Is there anything Romney could do in the debates that would change the narrative?  He could try to make himself warmer, more human, more accessible.  But this just doesn’t seem possible for someone so disconnected from ordinary people and his own convictions.  We’ve seen the embarrassing results of his forced attempts at human-ness.  Also, debates demand tremendous preparation – Romney has been prepping for these debates for months – and it’s not easy to train yourself to be genuine.  Are there non-Benghazi lines of attack that could make Obama appear foreign, arrogant, radical or socialist?  Could Obama be successfully tarred with the Jeremiah Wright/Bill Ayers/Saul Alinsky brush?  No, all these attacks suffer from the same failure as the Benghazi attack: no one buys them.  Limbaugh et al. have been ranting all day long, every day for the last four years about Obama being a Kenyan-Muslim-Marxist – and no one buys it.  Maybe Romney could undo charges of policy evasion by making detailed proposals; for instance, he could specify which income tax exemptions he would eliminate in order to make his proposed high end tax cuts revenue-neutral.  But he’s running as a movement conservative, if he suddenly became candid about fiscal policy he’d have to confront the mathematical reality that is so unkind to conservatives: you can’t lower taxes, balance the budget and jump-start the economy all at the same time.  If he became specific he’d either have to embrace conservative fiscal and economic fantasies and be laughed off stage or reject them and be burned in effigy at Tea Party rallies.

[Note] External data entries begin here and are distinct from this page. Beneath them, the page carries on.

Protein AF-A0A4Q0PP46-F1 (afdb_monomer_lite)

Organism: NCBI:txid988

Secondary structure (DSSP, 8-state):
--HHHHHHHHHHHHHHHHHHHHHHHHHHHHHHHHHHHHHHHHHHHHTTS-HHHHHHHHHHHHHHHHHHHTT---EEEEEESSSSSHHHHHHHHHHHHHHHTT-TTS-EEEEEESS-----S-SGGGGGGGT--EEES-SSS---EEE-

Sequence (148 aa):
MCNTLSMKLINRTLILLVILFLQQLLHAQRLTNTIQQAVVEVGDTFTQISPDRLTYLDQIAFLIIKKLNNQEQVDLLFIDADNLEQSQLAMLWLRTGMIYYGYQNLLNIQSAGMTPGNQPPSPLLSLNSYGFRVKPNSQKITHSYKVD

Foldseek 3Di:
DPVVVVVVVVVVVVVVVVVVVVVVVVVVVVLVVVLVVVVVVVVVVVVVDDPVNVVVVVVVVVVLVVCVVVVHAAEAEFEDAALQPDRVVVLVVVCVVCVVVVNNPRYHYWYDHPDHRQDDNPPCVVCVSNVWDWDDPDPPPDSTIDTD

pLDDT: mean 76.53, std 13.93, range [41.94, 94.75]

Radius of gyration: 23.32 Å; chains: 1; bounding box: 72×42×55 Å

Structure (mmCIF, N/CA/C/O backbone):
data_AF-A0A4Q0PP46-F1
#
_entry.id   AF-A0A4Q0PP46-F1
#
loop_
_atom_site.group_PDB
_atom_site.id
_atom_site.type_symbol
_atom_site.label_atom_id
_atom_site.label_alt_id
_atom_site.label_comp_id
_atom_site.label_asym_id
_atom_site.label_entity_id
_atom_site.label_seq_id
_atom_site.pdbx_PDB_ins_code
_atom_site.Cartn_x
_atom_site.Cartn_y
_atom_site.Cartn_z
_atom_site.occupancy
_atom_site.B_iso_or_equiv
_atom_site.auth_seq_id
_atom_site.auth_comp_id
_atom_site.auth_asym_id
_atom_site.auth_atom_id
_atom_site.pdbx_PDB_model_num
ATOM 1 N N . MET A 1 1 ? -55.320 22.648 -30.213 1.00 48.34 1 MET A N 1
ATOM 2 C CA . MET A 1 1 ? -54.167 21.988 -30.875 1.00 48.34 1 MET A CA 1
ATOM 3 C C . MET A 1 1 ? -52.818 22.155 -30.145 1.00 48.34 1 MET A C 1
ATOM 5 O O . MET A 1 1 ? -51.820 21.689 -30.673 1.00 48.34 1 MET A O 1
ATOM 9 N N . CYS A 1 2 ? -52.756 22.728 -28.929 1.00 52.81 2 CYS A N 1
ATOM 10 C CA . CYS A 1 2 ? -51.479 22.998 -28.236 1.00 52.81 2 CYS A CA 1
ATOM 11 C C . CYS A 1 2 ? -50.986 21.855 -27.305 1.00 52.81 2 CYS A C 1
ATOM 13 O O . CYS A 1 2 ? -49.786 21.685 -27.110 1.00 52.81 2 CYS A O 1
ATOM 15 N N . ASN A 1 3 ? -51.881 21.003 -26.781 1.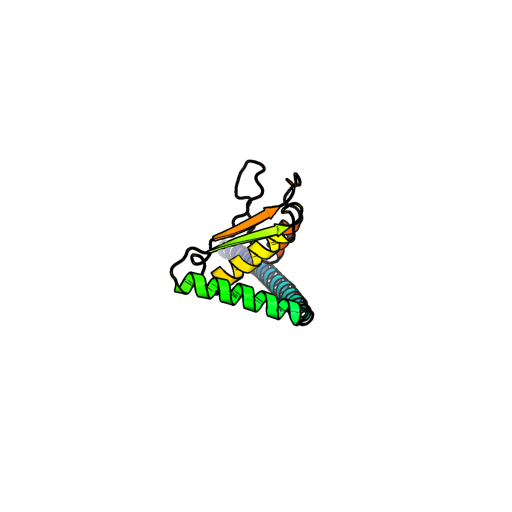00 57.44 3 ASN A N 1
ATOM 16 C CA . ASN A 1 3 ? -51.518 19.997 -25.761 1.00 57.44 3 ASN A CA 1
ATOM 17 C C . ASN A 1 3 ? -50.816 18.740 -26.307 1.00 57.44 3 ASN A C 1
ATOM 19 O O . ASN A 1 3 ? -49.995 18.142 -25.616 1.00 57.44 3 ASN A O 1
ATOM 23 N N . THR A 1 4 ? -51.092 18.338 -27.549 1.00 54.38 4 THR A N 1
ATOM 24 C CA . THR A 1 4 ? -50.507 17.121 -28.142 1.00 54.38 4 THR A CA 1
ATOM 25 C C . THR A 1 4 ? -49.043 17.303 -28.539 1.00 54.38 4 THR A C 1
ATOM 27 O O . THR A 1 4 ? -48.275 16.341 -28.505 1.00 54.38 4 THR A O 1
ATOM 30 N N . LEU A 1 5 ? -48.636 18.531 -28.881 1.00 56.12 5 LEU A N 1
ATOM 31 C CA . LEU A 1 5 ? -47.244 18.859 -29.191 1.00 56.12 5 LEU A CA 1
ATOM 32 C C . LEU A 1 5 ? -46.380 18.854 -27.918 1.00 56.12 5 LEU A C 1
ATOM 34 O O . LEU A 1 5 ? -45.300 18.268 -27.917 1.00 56.12 5 LEU A O 1
ATOM 38 N N . SER A 1 6 ? -46.900 19.427 -26.824 1.00 56.62 6 SER A N 1
ATOM 39 C CA . SER A 1 6 ? -46.234 19.460 -25.513 1.00 56.62 6 SER A CA 1
ATOM 40 C C . SER A 1 6 ? -46.072 18.055 -24.914 1.00 56.62 6 SER A C 1
ATOM 42 O O . SER A 1 6 ? -44.969 17.676 -24.525 1.00 56.62 6 SER A O 1
ATOM 44 N N . MET A 1 7 ? -47.111 17.208 -24.973 1.00 60.69 7 MET A N 1
ATOM 45 C CA . MET A 1 7 ? -47.011 15.799 -24.557 1.00 60.69 7 MET A CA 1
ATOM 46 C C . MET A 1 7 ? -45.958 15.010 -25.347 1.00 60.69 7 MET A C 1
ATOM 48 O O . MET A 1 7 ? -45.205 14.237 -24.760 1.00 60.69 7 MET A O 1
ATOM 52 N N . LYS A 1 8 ? -45.870 15.198 -26.672 1.00 60.88 8 LYS A N 1
ATOM 53 C CA . LYS A 1 8 ? -44.849 14.532 -27.501 1.00 60.88 8 LYS A CA 1
ATOM 54 C C . LYS A 1 8 ? -43.432 15.010 -27.176 1.00 60.88 8 LYS A C 1
ATOM 56 O O . LYS A 1 8 ? -42.500 14.213 -27.258 1.00 60.88 8 LYS A O 1
ATOM 61 N N . LEU A 1 9 ? -43.270 16.281 -26.807 1.00 64.25 9 LEU A N 1
ATOM 62 C CA . LEU A 1 9 ? -41.983 16.850 -26.410 1.00 64.25 9 LEU A CA 1
ATOM 63 C C . LEU A 1 9 ? -41.526 16.310 -25.045 1.00 64.25 9 LEU A C 1
ATOM 65 O O . LEU A 1 9 ? -40.383 15.880 -24.928 1.00 64.25 9 LEU A O 1
ATOM 69 N N . ILE A 1 10 ? -42.436 16.233 -24.068 1.00 70.88 10 ILE A N 1
ATOM 70 C CA . ILE A 1 10 ? -42.189 15.636 -22.743 1.00 70.88 10 ILE A CA 1
ATOM 71 C C . ILE A 1 10 ? -41.842 14.147 -22.870 1.00 70.88 10 ILE A C 1
ATOM 73 O O . ILE A 1 10 ? -40.921 13.659 -22.224 1.00 70.88 10 ILE A O 1
ATOM 77 N N . ASN A 1 11 ? -42.528 13.413 -23.750 1.00 72.38 11 ASN A N 1
ATOM 78 C CA . ASN A 1 11 ? -42.233 11.995 -23.956 1.00 72.38 11 ASN A CA 1
ATOM 79 C C . ASN A 1 11 ? -40.853 11.787 -24.613 1.00 72.38 11 ASN A C 1
ATOM 81 O O . ASN A 1 11 ? -40.131 10.854 -24.276 1.00 72.38 11 ASN A O 1
ATOM 85 N N . ARG A 1 12 ? -40.438 12.692 -25.514 1.00 74.69 12 ARG A N 1
ATOM 86 C CA . ARG A 1 12 ? -39.099 12.672 -26.129 1.00 74.69 12 ARG A CA 1
ATOM 87 C C . ARG A 1 12 ? -37.982 12.980 -25.132 1.00 74.69 12 ARG A C 1
ATOM 89 O O . ARG A 1 12 ? -36.950 12.314 -25.176 1.00 74.69 12 ARG A O 1
ATOM 96 N N . THR A 1 13 ? -38.168 13.953 -24.240 1.00 78.75 13 THR A N 1
ATOM 97 C CA . THR A 1 13 ? -37.172 14.264 -23.201 1.00 78.75 13 THR A CA 1
ATOM 98 C C . THR A 1 13 ? -37.058 13.141 -22.174 1.00 78.75 13 THR A C 1
ATOM 100 O O . THR A 1 13 ? -35.948 12.814 -21.762 1.00 78.75 13 THR A O 1
ATOM 103 N N . LEU A 1 14 ? -38.170 12.489 -21.823 1.00 80.44 14 LEU A N 1
ATOM 104 C CA . LEU A 1 14 ? -38.176 11.354 -20.899 1.00 80.44 14 LEU A CA 1
ATOM 105 C C . LEU A 1 14 ? -37.439 10.137 -21.480 1.00 80.44 14 LEU A C 1
ATOM 107 O O . LEU A 1 14 ? -36.643 9.514 -20.785 1.00 80.44 14 LEU A O 1
ATOM 111 N N . ILE A 1 15 ? -37.616 9.853 -22.775 1.00 83.38 15 ILE A N 1
ATOM 112 C CA . ILE A 1 15 ? -36.865 8.799 -23.479 1.00 83.38 15 ILE A CA 1
ATOM 113 C C . ILE A 1 15 ? -35.358 9.102 -23.493 1.00 83.38 15 ILE A C 1
ATOM 115 O O . ILE A 1 15 ? -34.557 8.214 -23.210 1.00 83.38 15 ILE A O 1
ATOM 119 N N . LEU A 1 16 ? -34.958 10.347 -23.776 1.00 82.81 16 LEU A N 1
ATOM 120 C CA . LEU A 1 16 ? -33.547 10.761 -23.739 1.00 82.81 16 LEU A CA 1
ATOM 121 C C . LEU A 1 16 ? -32.934 10.597 -22.343 1.00 82.81 16 LEU A C 1
ATOM 123 O O . LEU A 1 16 ? -31.815 10.103 -22.222 1.00 82.81 16 LEU A O 1
ATOM 127 N N . LEU A 1 17 ? -33.679 10.958 -21.296 1.00 83.75 17 LEU A N 1
ATOM 128 C CA . LEU A 1 17 ? -33.255 10.791 -19.908 1.00 83.75 17 LEU A CA 1
ATOM 129 C C . LEU A 1 17 ? -33.045 9.308 -19.565 1.00 83.75 17 LEU A C 1
ATOM 131 O O . LEU A 1 17 ? -32.015 8.939 -19.007 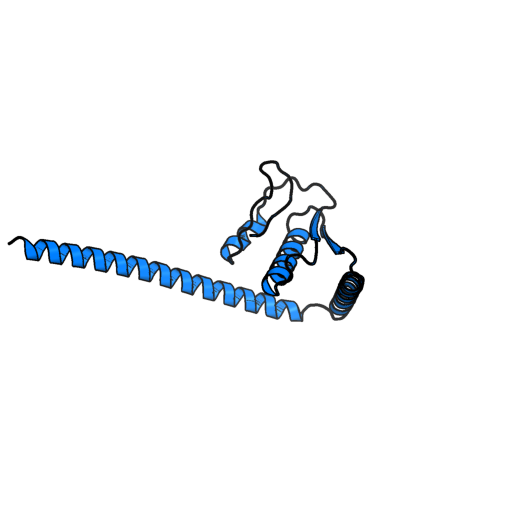1.00 83.75 17 LEU A O 1
ATOM 135 N N . VAL A 1 18 ? -33.995 8.451 -19.952 1.00 83.19 18 VAL A N 1
ATOM 136 C CA . VAL A 1 18 ? -33.919 6.999 -19.745 1.00 83.19 18 VAL A CA 1
ATOM 137 C C . VAL A 1 18 ? -32.693 6.414 -20.452 1.00 83.19 18 VAL A C 1
ATOM 139 O O . VAL A 1 18 ? -31.934 5.676 -19.828 1.00 83.19 18 VAL A O 1
ATOM 142 N N . ILE A 1 19 ? -32.429 6.796 -21.707 1.00 81.94 19 ILE A N 1
ATOM 143 C CA . ILE A 1 19 ? -31.234 6.353 -22.448 1.00 81.94 19 ILE A CA 1
ATOM 144 C C . ILE A 1 19 ? -29.944 6.778 -21.728 1.00 81.94 19 ILE A C 1
ATOM 146 O O . ILE A 1 19 ? -29.020 5.972 -21.616 1.00 81.94 19 ILE A O 1
ATOM 150 N N . LEU A 1 20 ? -29.889 8.002 -21.192 1.00 78.31 20 LEU A N 1
ATOM 151 C CA . LEU A 1 20 ? -28.727 8.501 -20.453 1.00 78.31 20 LEU A CA 1
ATOM 152 C C . LEU A 1 20 ? -28.469 7.685 -19.172 1.00 78.31 20 LEU A C 1
ATOM 154 O O . LEU A 1 20 ? -27.330 7.317 -18.886 1.00 78.31 20 LEU A O 1
ATOM 158 N N . PHE A 1 21 ? -29.527 7.335 -18.433 1.00 76.38 21 PHE A N 1
ATOM 159 C CA . PHE A 1 21 ? -29.425 6.476 -17.247 1.00 76.38 21 PHE A CA 1
ATOM 160 C C . PHE A 1 21 ? -29.003 5.042 -17.589 1.00 76.38 21 PHE A C 1
ATOM 162 O O . PHE A 1 21 ? -28.178 4.461 -16.886 1.00 76.38 21 PHE A O 1
ATOM 169 N N . LEU A 1 22 ? -29.503 4.478 -18.692 1.00 75.06 22 LEU A N 1
ATOM 170 C CA . LEU A 1 22 ? -29.083 3.160 -19.183 1.00 75.06 22 LEU A CA 1
ATOM 171 C C . LEU A 1 22 ? -27.590 3.130 -19.544 1.00 75.06 22 LEU A C 1
ATOM 173 O O . LEU A 1 22 ? -26.903 2.160 -19.224 1.00 75.06 22 LEU A O 1
ATOM 177 N N . GLN A 1 23 ? -27.062 4.197 -20.152 1.00 73.50 23 GLN A N 1
ATOM 178 C CA . GLN A 1 23 ? -25.629 4.315 -20.442 1.00 73.50 23 GLN A CA 1
ATOM 179 C C . GLN A 1 23 ? -24.782 4.346 -19.163 1.00 73.50 23 GLN A C 1
ATOM 181 O O . GLN A 1 23 ? -23.753 3.673 -19.093 1.00 73.50 23 GLN A O 1
ATOM 186 N N . GLN A 1 24 ? -25.228 5.072 -18.134 1.00 72.94 24 GLN A N 1
ATOM 187 C CA . GLN A 1 24 ? -24.551 5.106 -16.833 1.00 72.94 24 GLN A CA 1
ATOM 188 C C . GLN A 1 24 ? -24.561 3.734 -16.143 1.00 72.94 24 GLN A C 1
ATOM 190 O O . GLN A 1 24 ? -23.539 3.311 -15.602 1.00 72.94 24 GLN A O 1
ATOM 195 N N . LEU A 1 25 ? -25.681 3.008 -16.218 1.00 69.25 25 LEU A N 1
ATOM 196 C CA . LEU A 1 25 ? -25.817 1.676 -15.628 1.00 69.25 25 LEU A CA 1
ATOM 197 C C . LEU A 1 25 ? -24.874 0.655 -16.289 1.00 69.25 25 LEU A C 1
ATOM 199 O O . LEU A 1 25 ? -24.198 -0.105 -15.598 1.00 69.25 25 LEU A O 1
ATOM 203 N N . LEU A 1 26 ? -24.780 0.674 -17.624 1.00 69.56 26 LEU A N 1
ATOM 204 C CA . LEU A 1 26 ? -23.869 -0.190 -18.384 1.00 69.56 26 LEU A CA 1
ATOM 205 C C . LEU A 1 26 ? -22.396 0.105 -18.070 1.00 69.56 26 LEU A C 1
ATOM 207 O O . LEU A 1 26 ? -21.590 -0.820 -17.955 1.00 69.56 26 LEU A O 1
ATOM 211 N N . HIS A 1 27 ? -22.037 1.383 -17.912 1.00 68.62 27 HIS A N 1
ATOM 212 C CA . HIS A 1 27 ? -20.688 1.775 -17.502 1.00 68.62 27 HIS A CA 1
ATOM 213 C C . HIS A 1 27 ? -20.339 1.270 -16.098 1.00 68.62 27 HIS A C 1
ATOM 215 O O . HIS A 1 27 ? -19.251 0.724 -15.913 1.00 68.62 27 HIS A O 1
ATOM 221 N N . ALA A 1 28 ? -21.259 1.390 -15.137 1.00 64.75 28 ALA A N 1
ATOM 222 C CA . ALA A 1 28 ? -21.057 0.890 -13.779 1.00 64.75 28 ALA A CA 1
ATOM 223 C C . ALA A 1 28 ? -20.867 -0.636 -13.749 1.00 64.75 28 ALA A C 1
ATOM 225 O O . ALA A 1 28 ? -19.932 -1.122 -13.122 1.00 64.75 28 ALA A O 1
ATOM 226 N N . GLN A 1 29 ? -21.685 -1.389 -14.493 1.00 66.62 29 GLN A N 1
ATOM 227 C CA . GLN A 1 29 ? -21.566 -2.852 -14.570 1.00 66.62 29 GLN A CA 1
ATOM 228 C C . GLN A 1 29 ? -20.224 -3.310 -15.156 1.00 66.62 29 GLN A C 1
ATOM 230 O O . GLN A 1 29 ? -19.612 -4.249 -14.649 1.00 66.62 29 GLN A O 1
ATOM 235 N N . ARG A 1 30 ? -19.737 -2.642 -16.211 1.00 69.81 30 ARG A N 1
ATOM 236 C CA . ARG A 1 30 ? -18.415 -2.944 -16.786 1.00 69.81 30 ARG A CA 1
ATOM 237 C C . ARG A 1 30 ? -17.295 -2.693 -15.781 1.00 69.81 30 ARG A C 1
ATOM 239 O O . ARG A 1 30 ? -16.426 -3.545 -15.643 1.00 69.81 30 ARG A O 1
ATOM 246 N N . LEU A 1 31 ? -17.353 -1.573 -15.059 1.00 67.81 31 LEU A N 1
ATOM 247 C CA . LEU A 1 31 ? -16.385 -1.244 -14.013 1.00 67.81 31 LEU A CA 1
ATOM 248 C C . LEU A 1 31 ? -16.363 -2.313 -12.909 1.00 67.81 31 LEU A C 1
ATOM 250 O O . LEU A 1 31 ? -15.289 -2.772 -12.532 1.00 67.81 31 LEU A O 1
ATOM 254 N N . THR A 1 32 ? -17.533 -2.757 -12.436 1.00 71.88 32 THR A N 1
ATOM 255 C CA . THR A 1 32 ? -17.637 -3.822 -11.426 1.00 71.88 32 THR A CA 1
ATOM 256 C C . THR A 1 32 ? -16.981 -5.119 -11.896 1.00 71.88 32 THR A C 1
ATOM 258 O O . THR A 1 32 ? -16.225 -5.718 -11.138 1.00 71.88 32 THR A O 1
ATOM 261 N N . ASN A 1 33 ? -17.201 -5.521 -13.151 1.00 72.69 33 ASN A N 1
ATOM 262 C CA . ASN A 1 33 ? -16.597 -6.738 -13.697 1.00 72.69 33 ASN A CA 1
ATOM 263 C C . ASN A 1 33 ? -15.068 -6.632 -13.811 1.00 72.69 33 ASN A C 1
ATOM 265 O O . ASN A 1 33 ? -14.370 -7.575 -13.447 1.00 72.69 33 ASN A O 1
ATOM 269 N N . THR A 1 34 ? -14.538 -5.493 -14.271 1.00 73.50 34 THR A N 1
ATOM 270 C CA . THR A 1 34 ? -13.084 -5.264 -14.346 1.00 73.50 34 THR A CA 1
ATOM 271 C C . THR A 1 34 ? -12.438 -5.300 -12.963 1.00 73.50 34 THR A C 1
ATOM 273 O O . THR A 1 34 ? -11.410 -5.947 -12.783 1.00 73.50 34 THR A O 1
ATOM 276 N N . ILE A 1 35 ? -13.056 -4.657 -11.968 1.00 72.62 35 ILE A N 1
ATOM 277 C CA . ILE A 1 35 ? -12.565 -4.684 -10.585 1.00 72.62 35 ILE A CA 1
ATOM 278 C C . ILE A 1 35 ? -12.623 -6.108 -10.029 1.00 72.62 35 ILE A C 1
ATOM 280 O O . ILE A 1 35 ? -11.656 -6.563 -9.429 1.00 72.62 35 ILE A O 1
ATOM 284 N N . GLN A 1 36 ? -13.719 -6.836 -10.252 1.00 73.12 36 GLN A N 1
ATOM 285 C CA . GLN A 1 36 ? -13.857 -8.212 -9.778 1.00 73.12 36 GLN A CA 1
ATOM 286 C C . GLN A 1 36 ? -12.774 -9.127 -10.361 1.00 73.12 36 GLN A C 1
ATOM 288 O O . GLN A 1 36 ? -12.187 -9.913 -9.623 1.00 73.12 36 GLN A O 1
ATOM 293 N N . GLN A 1 37 ? -12.478 -9.006 -11.658 1.00 76.12 37 GLN A N 1
ATOM 294 C CA . GLN A 1 37 ? -11.395 -9.757 -12.297 1.00 76.12 37 GLN A CA 1
ATOM 295 C C . GLN A 1 37 ? -10.032 -9.413 -11.692 1.00 76.12 37 GLN A C 1
ATOM 297 O O . GLN A 1 37 ? -9.301 -10.321 -11.307 1.00 76.12 37 GLN A O 1
ATOM 302 N N . ALA A 1 38 ? -9.732 -8.122 -11.526 1.00 72.62 38 ALA A N 1
ATOM 303 C CA . ALA A 1 38 ? -8.485 -7.679 -10.909 1.00 72.62 38 ALA A CA 1
ATOM 304 C C . ALA A 1 38 ? -8.340 -8.181 -9.459 1.00 72.62 38 ALA A C 1
ATOM 306 O O . ALA A 1 38 ? -7.255 -8.574 -9.046 1.00 72.62 38 ALA A O 1
ATOM 307 N N . VAL A 1 39 ? -9.430 -8.219 -8.683 1.00 73.00 39 VAL A N 1
ATOM 308 C CA . VAL A 1 39 ? -9.422 -8.746 -7.308 1.00 73.00 39 VAL A CA 1
ATOM 309 C C . VAL A 1 39 ? -9.126 -10.245 -7.278 1.00 73.00 39 VAL A C 1
ATOM 311 O O . VAL A 1 39 ? -8.354 -10.682 -6.428 1.00 73.00 39 VAL A O 1
ATOM 314 N N . VAL A 1 40 ? -9.710 -11.030 -8.190 1.00 74.50 40 VAL A N 1
ATOM 315 C CA . VAL A 1 40 ? -9.435 -12.474 -8.286 1.00 74.50 40 VAL A CA 1
ATOM 316 C C . VAL A 1 40 ? -7.972 -12.718 -8.655 1.00 74.50 40 VAL A C 1
ATOM 318 O O . VAL A 1 40 ? -7.296 -13.478 -7.970 1.00 74.50 40 VAL A O 1
ATOM 321 N N . GLU A 1 41 ? -7.461 -12.011 -9.663 1.00 75.38 41 GLU A N 1
ATOM 322 C CA . GLU A 1 41 ? -6.067 -12.126 -10.105 1.00 75.38 41 GLU A CA 1
ATOM 323 C C . GLU A 1 41 ? -5.079 -11.782 -8.978 1.00 75.38 41 GLU A C 1
ATOM 325 O O . GLU A 1 41 ? -4.143 -12.533 -8.694 1.00 75.38 41 GLU A O 1
ATOM 330 N N . VAL A 1 42 ? -5.325 -10.684 -8.258 1.00 74.81 42 VAL A N 1
ATOM 331 C CA . VAL A 1 42 ? -4.521 -10.302 -7.089 1.00 74.81 42 VAL A CA 1
ATOM 332 C C . VAL A 1 42 ? -4.627 -11.355 -5.975 1.00 74.81 42 VAL A C 1
ATOM 334 O O . VAL A 1 42 ? -3.616 -11.701 -5.363 1.00 74.81 42 VAL A O 1
ATOM 337 N N . GLY A 1 43 ? -5.825 -11.902 -5.743 1.00 73.81 43 GLY A N 1
ATOM 338 C CA . GLY A 1 43 ? -6.085 -12.980 -4.787 1.00 73.81 43 GLY A CA 1
ATOM 339 C C . GLY A 1 43 ? -5.224 -14.218 -5.036 1.00 73.81 43 GLY A C 1
ATOM 340 O O . GLY A 1 43 ? -4.549 -14.702 -4.125 1.00 73.81 43 GLY A O 1
ATOM 341 N N . ASP A 1 44 ? -5.182 -14.676 -6.284 1.00 79.19 44 ASP A N 1
ATOM 342 C CA . ASP A 1 44 ? -4.368 -15.821 -6.695 1.00 79.19 44 ASP A CA 1
ATOM 343 C C . ASP A 1 44 ? -2.871 -15.539 -6.521 1.00 79.19 44 ASP A C 1
ATOM 345 O O . ASP A 1 44 ? -2.107 -16.412 -6.100 1.00 79.19 44 ASP A O 1
ATOM 349 N N . THR A 1 45 ? -2.448 -14.296 -6.758 1.00 80.19 45 THR A N 1
ATOM 350 C CA . THR A 1 45 ? -1.050 -13.875 -6.589 1.00 80.19 45 THR A CA 1
ATOM 351 C C . THR A 1 45 ? -0.598 -13.934 -5.122 1.00 80.19 45 THR A C 1
ATOM 353 O O . THR A 1 45 ? 0.550 -14.284 -4.847 1.00 80.19 45 THR A O 1
ATOM 356 N N . PHE A 1 46 ? -1.483 -13.666 -4.151 1.00 75.88 46 PHE A N 1
ATOM 357 C CA . PHE A 1 46 ? -1.135 -13.762 -2.725 1.00 75.88 46 PHE A CA 1
ATOM 358 C C . PHE A 1 46 ? -0.738 -15.180 -2.297 1.00 75.88 46 PHE A C 1
ATOM 360 O O . PHE A 1 46 ? 0.129 -15.335 -1.437 1.00 75.88 46 PHE A O 1
ATOM 367 N N . THR A 1 47 ? -1.304 -16.216 -2.925 1.00 79.12 47 THR A N 1
ATOM 368 C CA . THR A 1 47 ? -0.941 -17.617 -2.638 1.00 79.12 47 THR A CA 1
ATOM 369 C C . THR A 1 47 ? 0.493 -17.966 -3.045 1.00 79.12 47 THR A C 1
ATOM 371 O O . THR A 1 47 ? 1.043 -18.963 -2.583 1.00 79.12 47 THR A O 1
ATOM 374 N N . GLN A 1 48 ? 1.124 -17.129 -3.873 1.00 85.69 48 GLN A N 1
ATOM 375 C CA . GLN A 1 48 ? 2.487 -17.324 -4.364 1.00 85.69 48 GLN A CA 1
ATOM 376 C C . GLN A 1 48 ? 3.547 -16.702 -3.441 1.00 85.69 48 GLN A C 1
ATOM 378 O O . GLN A 1 48 ? 4.746 -16.851 -3.687 1.00 85.69 48 GLN A O 1
ATOM 383 N N . ILE A 1 49 ? 3.143 -15.994 -2.379 1.00 85.31 49 ILE A N 1
ATOM 384 C CA . ILE A 1 49 ? 4.084 -15.433 -1.407 1.00 85.31 49 ILE A CA 1
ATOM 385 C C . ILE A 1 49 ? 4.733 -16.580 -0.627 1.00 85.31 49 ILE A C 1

But this, of course, reveals Romney’s real problem: He’s stuck in the conservative quagmire.  He had to wade into that murky and unpleasant pool of social and cultural resentment to become the Republican nominee and he must remain there to keep conservative votes.  And he reached down deep into the muck to pull up conservative darling – and fellow fiscal math denialistPaul Ryan to be his running mate.  So now his position amounts to: please don’t look too closely at the muck.  But that strategy is not working – why not?  The answer is simple: 47%.  When a video surfaced showing Romney in a private meeting addressing a group of wealthy donors and maligning 47% of America as worthless tax evaders and welfare queens there was much discussion about whether it represented Romney’s real views or whether he was simply pandering to a rich, conservative audience.  But it doesn’t matter.  The video didn’t reveal the real Romney, it revealed the real conservative disposition.  When Romney picked Ryan he explicitly made the election about the size and role of the federal government.  Indeed, that’s what this election has always really been about.  Romney’s criticism of Obama’s Keynesian attempts to jolt the economy was really criticism of any government intervention in the economy.  In Romney’s worldview all we have to do to fix the economy is to get government out of the way and let the market work its magic.  Choosing Ryan merely made explicit Romney’s insistence that the welfare-regulatory state be substantially scaled back.  But Ryan plus the 47% video is deadly.  We now see the primary (though not the only) instinct behind conservative anti-government policy and that instinct is an ugly one.  It views social welfare as a plot to turn the morally weak into willing wards of the state.  It disparages half the country as people “who can never be convinced to take responsibility and care for their lives.”  When Romney strides out onto the debate stage tonight he’ll be stinking of that ugliness.  And there’s not much that a debate performance can do to remove that stink.